On testing: As a Ruby programmer, Rob was used to BDD style (`describe`/`it`). He wrote a test helper and asked on Discord: "Why isn't anyone doing this?" Within 7 minutes someone replied — also a Ruby convert — who empathetically said: "I get you, but don't do that." Excellent advice. Rob dramatically switched to "table-driven tests" (originating from the Go world, with Dave Cheney's great article): tuples of (test name, input, output) in an array, plus extractors. Ugly but effective — maybe a micro-pattern worth developing in the community.
In the end, **Rob finished the compiler in one week using Gleam**. The tool isn't in production but is close to it; people have to use it because that's how the company does reliability.
## Type-Driven Design: From Extractors to Decoders
Now that he had a compiler, it was time to do compiler things. Initially there were 20 clicks, then the specification language had only 5 questions.
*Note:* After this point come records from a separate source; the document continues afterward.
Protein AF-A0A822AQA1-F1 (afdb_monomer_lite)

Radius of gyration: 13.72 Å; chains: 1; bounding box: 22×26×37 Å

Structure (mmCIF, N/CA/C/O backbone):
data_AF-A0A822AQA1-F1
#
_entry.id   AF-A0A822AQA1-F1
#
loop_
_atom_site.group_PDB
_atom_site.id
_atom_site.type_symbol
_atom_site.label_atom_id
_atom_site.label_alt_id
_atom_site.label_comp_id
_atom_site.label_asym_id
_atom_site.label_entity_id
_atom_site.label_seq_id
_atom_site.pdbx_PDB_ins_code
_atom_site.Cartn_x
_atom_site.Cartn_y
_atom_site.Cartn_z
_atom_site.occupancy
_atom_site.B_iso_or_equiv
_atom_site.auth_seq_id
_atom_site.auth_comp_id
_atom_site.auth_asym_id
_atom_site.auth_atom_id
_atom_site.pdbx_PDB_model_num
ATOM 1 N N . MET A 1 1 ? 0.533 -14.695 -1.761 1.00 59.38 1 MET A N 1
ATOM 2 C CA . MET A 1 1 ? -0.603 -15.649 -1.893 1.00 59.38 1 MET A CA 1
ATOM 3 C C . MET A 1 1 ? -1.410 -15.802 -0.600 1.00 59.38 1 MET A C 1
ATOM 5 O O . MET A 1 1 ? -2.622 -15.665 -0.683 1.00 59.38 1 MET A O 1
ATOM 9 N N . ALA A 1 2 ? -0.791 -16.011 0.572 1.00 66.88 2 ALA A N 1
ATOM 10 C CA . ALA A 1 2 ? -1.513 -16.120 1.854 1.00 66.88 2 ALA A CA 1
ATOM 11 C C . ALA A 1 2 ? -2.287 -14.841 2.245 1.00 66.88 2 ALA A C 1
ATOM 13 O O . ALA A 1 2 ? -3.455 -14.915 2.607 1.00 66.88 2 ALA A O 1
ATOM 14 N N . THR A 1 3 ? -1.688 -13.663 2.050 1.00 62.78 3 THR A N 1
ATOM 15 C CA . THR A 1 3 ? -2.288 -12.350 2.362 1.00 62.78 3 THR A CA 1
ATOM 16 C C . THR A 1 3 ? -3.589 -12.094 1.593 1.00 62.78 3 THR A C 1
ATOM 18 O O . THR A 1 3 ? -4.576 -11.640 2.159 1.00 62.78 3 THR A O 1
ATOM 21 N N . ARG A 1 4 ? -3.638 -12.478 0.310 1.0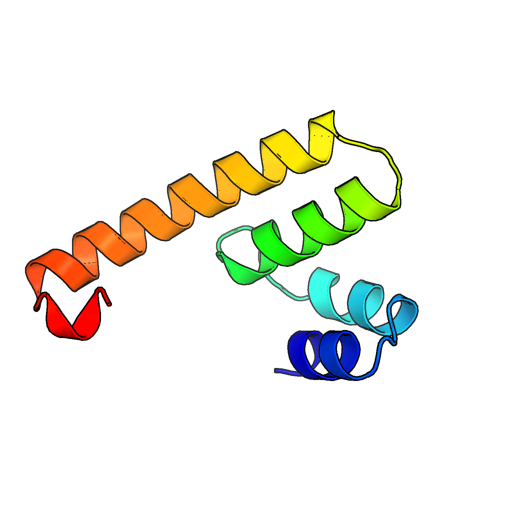0 66.75 4 ARG A N 1
ATOM 22 C CA . ARG A 1 4 ? -4.836 -12.339 -0.534 1.00 66.75 4 ARG A CA 1
ATOM 23 C C . ARG A 1 4 ? -5.963 -13.281 -0.099 1.00 66.75 4 ARG A C 1
ATOM 25 O O . ARG A 1 4 ? -7.131 -12.914 -0.184 1.00 66.75 4 ARG A O 1
ATOM 32 N N . ALA A 1 5 ? -5.617 -14.486 0.360 1.00 70.31 5 ALA A N 1
ATOM 33 C CA . ALA A 1 5 ? -6.589 -15.446 0.875 1.00 70.31 5 ALA A CA 1
ATOM 34 C C . ALA A 1 5 ? -7.190 -14.963 2.203 1.00 70.31 5 ALA A C 1
ATOM 36 O O . ALA A 1 5 ? -8.413 -14.940 2.325 1.00 70.31 5 ALA A O 1
ATOM 37 N N . ALA A 1 6 ? -6.352 -14.489 3.132 1.00 69.81 6 ALA A N 1
ATOM 38 C CA . ALA A 1 6 ? -6.788 -13.890 4.395 1.00 69.81 6 ALA A CA 1
ATOM 39 C C . ALA A 1 6 ? -7.710 -12.681 4.161 1.00 69.81 6 ALA A C 1
ATOM 41 O O . ALA A 1 6 ? -8.770 -12.589 4.774 1.00 69.81 6 ALA A O 1
ATOM 42 N N . TRP A 1 7 ? -7.386 -11.826 3.179 1.00 71.56 7 TRP A N 1
ATOM 43 C CA . TRP A 1 7 ? -8.262 -10.717 2.792 1.00 71.56 7 TRP A CA 1
ATOM 44 C C . TRP A 1 7 ? -9.621 -11.197 2.269 1.00 71.56 7 TRP A C 1
ATOM 46 O O . TRP A 1 7 ? -10.654 -10.679 2.683 1.00 71.56 7 TRP A O 1
ATOM 56 N N . SER A 1 8 ? -9.638 -12.223 1.407 1.00 73.75 8 SER A N 1
ATOM 57 C CA . SER A 1 8 ? -10.891 -12.787 0.874 1.00 73.75 8 SER A CA 1
ATOM 58 C C . SER A 1 8 ? -11.751 -13.480 1.936 1.00 73.75 8 SER A C 1
ATOM 60 O O . SER A 1 8 ? -12.967 -13.545 1.790 1.00 73.75 8 SER A O 1
ATOM 62 N N . LEU A 1 9 ? -11.119 -13.982 3.000 1.00 79.31 9 LEU A N 1
ATOM 63 C CA . LEU A 1 9 ? -11.776 -14.623 4.138 1.00 79.31 9 LEU A CA 1
ATOM 64 C C . LEU A 1 9 ? -12.233 -13.606 5.197 1.00 79.31 9 LEU A C 1
ATOM 66 O O . LEU A 1 9 ? -12.934 -13.983 6.131 1.00 79.31 9 LEU A O 1
ATOM 70 N N . GLY A 1 10 ? -11.854 -12.330 5.058 1.00 74.00 10 GLY A N 1
ATOM 71 C CA . GLY A 1 10 ? -12.117 -11.289 6.054 1.00 74.00 10 GLY A CA 1
ATOM 72 C C . GLY A 1 10 ? -11.279 -11.428 7.330 1.00 74.00 10 GLY A C 1
ATOM 73 O O . GLY A 1 10 ? -11.545 -10.730 8.308 1.00 74.00 10 GLY A O 1
ATOM 74 N N . ASP A 1 11 ? -10.266 -12.299 7.328 1.00 77.31 11 ASP A N 1
ATOM 75 C CA . ASP A 1 11 ? -9.411 -12.576 8.482 1.00 77.31 11 ASP A CA 1
ATOM 76 C C . ASP A 1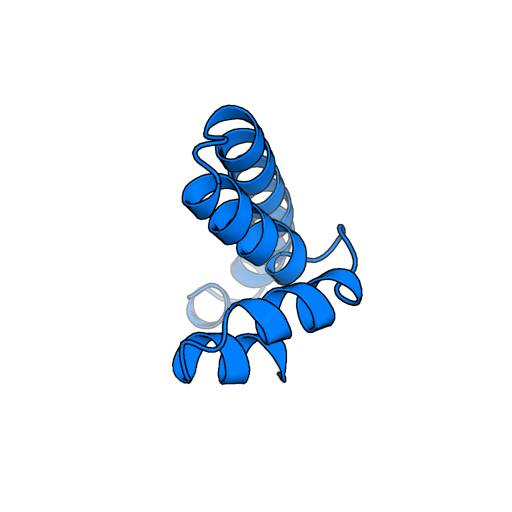 11 ? -8.257 -11.566 8.550 1.00 77.31 11 ASP A C 1
ATOM 78 O O . ASP A 1 11 ? -7.119 -11.804 8.134 1.00 77.31 11 ASP A O 1
ATOM 82 N N . MET A 1 12 ? -8.596 -10.362 9.008 1.00 71.25 12 MET A N 1
ATOM 83 C CA . MET A 1 12 ? -7.674 -9.227 9.083 1.00 71.25 12 MET A CA 1
ATOM 84 C C . MET A 1 12 ? -6.498 -9.407 10.070 1.00 71.25 12 MET A C 1
ATOM 86 O O . MET A 1 12 ? -5.397 -8.974 9.735 1.00 71.25 12 MET A O 1
ATOM 90 N N . PRO A 1 13 ? -6.655 -10.057 11.243 1.00 74.56 13 PRO A N 1
ATOM 91 C CA . PRO A 1 13 ? -5.533 -10.331 12.148 1.00 74.56 13 PRO A CA 1
ATOM 92 C C . PRO A 1 13 ? -4.438 -11.193 11.513 1.00 74.56 13 PRO A C 1
ATOM 94 O O . PRO A 1 13 ? -3.248 -11.005 11.768 1.00 74.56 13 PRO A O 1
ATOM 97 N N . ASP A 1 14 ? -4.829 -12.151 10.677 1.00 73.56 14 ASP A N 1
ATOM 98 C CA . ASP A 1 14 ? -3.876 -12.996 9.969 1.00 73.56 14 ASP A CA 1
ATOM 99 C C . ASP A 1 14 ? -3.282 -12.278 8.751 1.00 73.56 14 ASP A C 1
ATOM 101 O O . ASP A 1 14 ? -2.102 -12.458 8.443 1.00 73.56 14 ASP A O 1
ATOM 105 N N . LEU A 1 15 ? -4.036 -11.372 8.120 1.00 72.81 15 LEU A N 1
ATOM 106 C CA . LEU A 1 15 ? -3.512 -10.469 7.094 1.00 72.81 15 LEU A CA 1
ATOM 107 C C . LEU A 1 15 ? -2.345 -9.617 7.618 1.00 72.81 15 LEU A C 1
ATOM 109 O O . LEU A 1 15 ? -1.332 -9.499 6.922 1.00 72.81 15 LEU A O 1
ATOM 113 N N . GLU A 1 16 ? -2.451 -9.103 8.849 1.00 74.38 16 GLU A N 1
ATOM 114 C CA . GLU A 1 16 ? -1.386 -8.349 9.526 1.00 74.38 16 GLU A CA 1
ATOM 115 C C . GLU A 1 16 ? -0.097 -9.167 9.679 1.00 74.38 16 GLU A C 1
ATOM 117 O O . GLU A 1 16 ? 0.994 -8.702 9.347 1.00 74.38 16 GLU A O 1
ATOM 122 N N . LYS A 1 17 ? -0.216 -10.440 10.070 1.00 77.50 17 LYS A N 1
ATOM 123 C CA . LYS A 1 17 ? 0.939 -11.345 10.188 1.00 77.50 17 LYS A CA 1
ATOM 124 C C . LYS A 1 17 ? 1.593 -11.629 8.840 1.00 77.50 17 LYS A C 1
ATOM 126 O O . LYS A 1 17 ? 2.812 -11.756 8.760 1.00 77.50 17 LYS A O 1
ATOM 131 N N . TYR A 1 18 ? 0.801 -11.744 7.775 1.00 76.50 18 TYR A N 1
ATOM 132 C CA . TYR A 1 18 ? 1.325 -12.096 6.460 1.00 76.50 18 TYR A CA 1
ATOM 133 C C . TYR A 1 18 ? 1.935 -10.912 5.708 1.00 76.50 18 TYR A C 1
ATOM 135 O O . TYR A 1 18 ? 2.917 -11.118 4.991 1.00 76.50 18 TYR A O 1
ATOM 143 N N . TYR A 1 19 ? 1.407 -9.688 5.843 1.00 76.56 19 TYR A N 1
ATOM 144 C CA . TYR A 1 19 ? 1.958 -8.554 5.090 1.00 76.56 19 TYR A CA 1
ATOM 145 C C . TYR A 1 19 ? 3.319 -8.085 5.626 1.00 76.56 19 TYR A C 1
ATOM 147 O O . TYR A 1 19 ? 4.103 -7.550 4.845 1.00 76.56 19 TYR A O 1
ATOM 155 N N . ILE A 1 20 ? 3.649 -8.329 6.904 1.00 78.81 20 ILE A N 1
ATOM 156 C CA . ILE A 1 20 ? 4.971 -8.009 7.487 1.00 78.81 20 ILE A CA 1
ATOM 157 C C . ILE A 1 20 ? 6.109 -8.725 6.741 1.00 78.81 20 ILE A C 1
ATOM 159 O O . ILE A 1 20 ? 7.229 -8.225 6.669 1.00 78.81 20 ILE A O 1
ATOM 163 N N . HIS A 1 21 ? 5.827 -9.881 6.139 1.00 82.19 21 HIS A N 1
ATOM 164 C CA . HIS A 1 21 ? 6.800 -10.629 5.343 1.00 82.19 21 HIS A CA 1
ATOM 165 C C . HIS A 1 21 ? 6.930 -10.130 3.898 1.00 82.19 21 HIS A C 1
ATOM 167 O O . HIS A 1 21 ? 7.794 -10.613 3.162 1.00 82.19 21 HIS A O 1
ATOM 173 N N . ILE A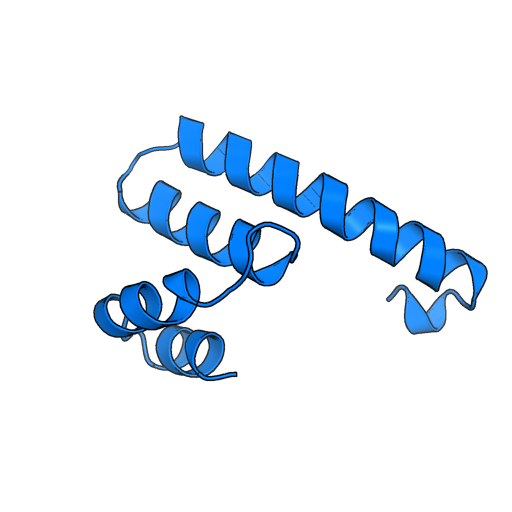 1 22 ? 6.076 -9.197 3.465 1.00 81.62 22 ILE A N 1
ATOM 174 C CA . ILE A 1 22 ? 6.142 -8.627 2.123 1.00 81.62 22 ILE A CA 1
ATOM 175 C C . ILE A 1 22 ? 7.125 -7.452 2.151 1.00 81.62 22 ILE A C 1
ATOM 177 O O . ILE A 1 22 ? 6.917 -6.506 2.915 1.00 81.62 22 ILE A O 1
ATOM 181 N N . PRO A 1 23 ? 8.181 -7.489 1.321 1.00 81.12 23 PRO A N 1
ATOM 182 C CA . PRO A 1 23 ? 9.142 -6.403 1.265 1.00 81.12 23 PRO A CA 1
ATOM 183 C C . PRO A 1 23 ? 8.494 -5.106 0.769 1.00 81.12 23 PRO A C 1
ATOM 185 O O . PRO A 1 23 ? 7.678 -5.113 -0.152 1.00 81.12 23 PRO A O 1
ATOM 188 N N . ASP A 1 24 ? 8.930 -3.995 1.355 1.00 76.38 24 ASP A N 1
ATOM 189 C CA . ASP A 1 24 ? 8.486 -2.617 1.087 1.00 76.38 24 ASP A CA 1
ATOM 190 C C . ASP A 1 24 ? 8.679 -2.198 -0.371 1.00 76.38 24 ASP A C 1
ATOM 192 O O . ASP A 1 24 ? 8.006 -1.303 -0.863 1.00 76.38 24 ASP A O 1
ATOM 196 N N . THR A 1 25 ? 9.599 -2.864 -1.065 1.00 78.06 25 THR A N 1
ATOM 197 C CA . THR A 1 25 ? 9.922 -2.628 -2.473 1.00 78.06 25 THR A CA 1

Rob came across an article on "type-driven design," whose core idea is "make illegal states unrepresentable." He wanted to bring types into the previously untyped specification language. For example, a threshold should be a float, but in the old language you could give it an apple, a pear, or even your favorite café list — not good.
How to implement? At first Rob used `panic` (it was his third day using Gleam). He formed an "extractor pattern" using the Glamour library: get a node and assert it's a float. He thought this was the greatest, so he forked Glamour, convinced the whole world should use these extractors. But soon there was a combinatorial explosion: every possible combination required writing an extractor — so bad that even he didn't want to use his own library.
He looked at how others did it. Gleam compiles to Erlang, runs on the BEAM, many people build web services and like JSON. There's a Gleam JSON library with more stars and activity. In the Ruby/Rails world we often say "convention over configuration" — same applies here: follow the common path, more people have walked it.
Scrolling down on the JSON library page, he saw "decoders." Extractors existed, but decoders were better. The standard library provides a mechanism to decode from the `dynamic` type. You could replace `extract_float` with `decode_float` and fix the `panic` to properly return `Result`.
Now with more idiomatic Gleam, sacrificing YAML for JSON (actually "equally ugly"). With type enforcement, he started adding more types, making the language a "pit of success." From the parsing stage to semantic analysis, everything relied on a globally acceptable type. Anywhere you needed to convert to string or parse a type, you used this type — so pattern matching became exhaustive, giving you a to-do list. Awesome.
**Adding a type only takes about 100 lines of code.** In the Ruby world (poorly modeled), a similar change would require five times the difference. Eventually Rob added his own front end, using the `result.try` pattern, which was very helpful in a recursive descent parser.
## Lessons and Achievements
This compiler, though modest in scale, marks Rob's transition from Ruby to Gleam. Through building a compiler, he learned type-driven design, the decoder pattern, and truly understood what "pit of success" means. He ends the talk with a lighthearted remark: "I hope every future Gleam conference quotes me on that."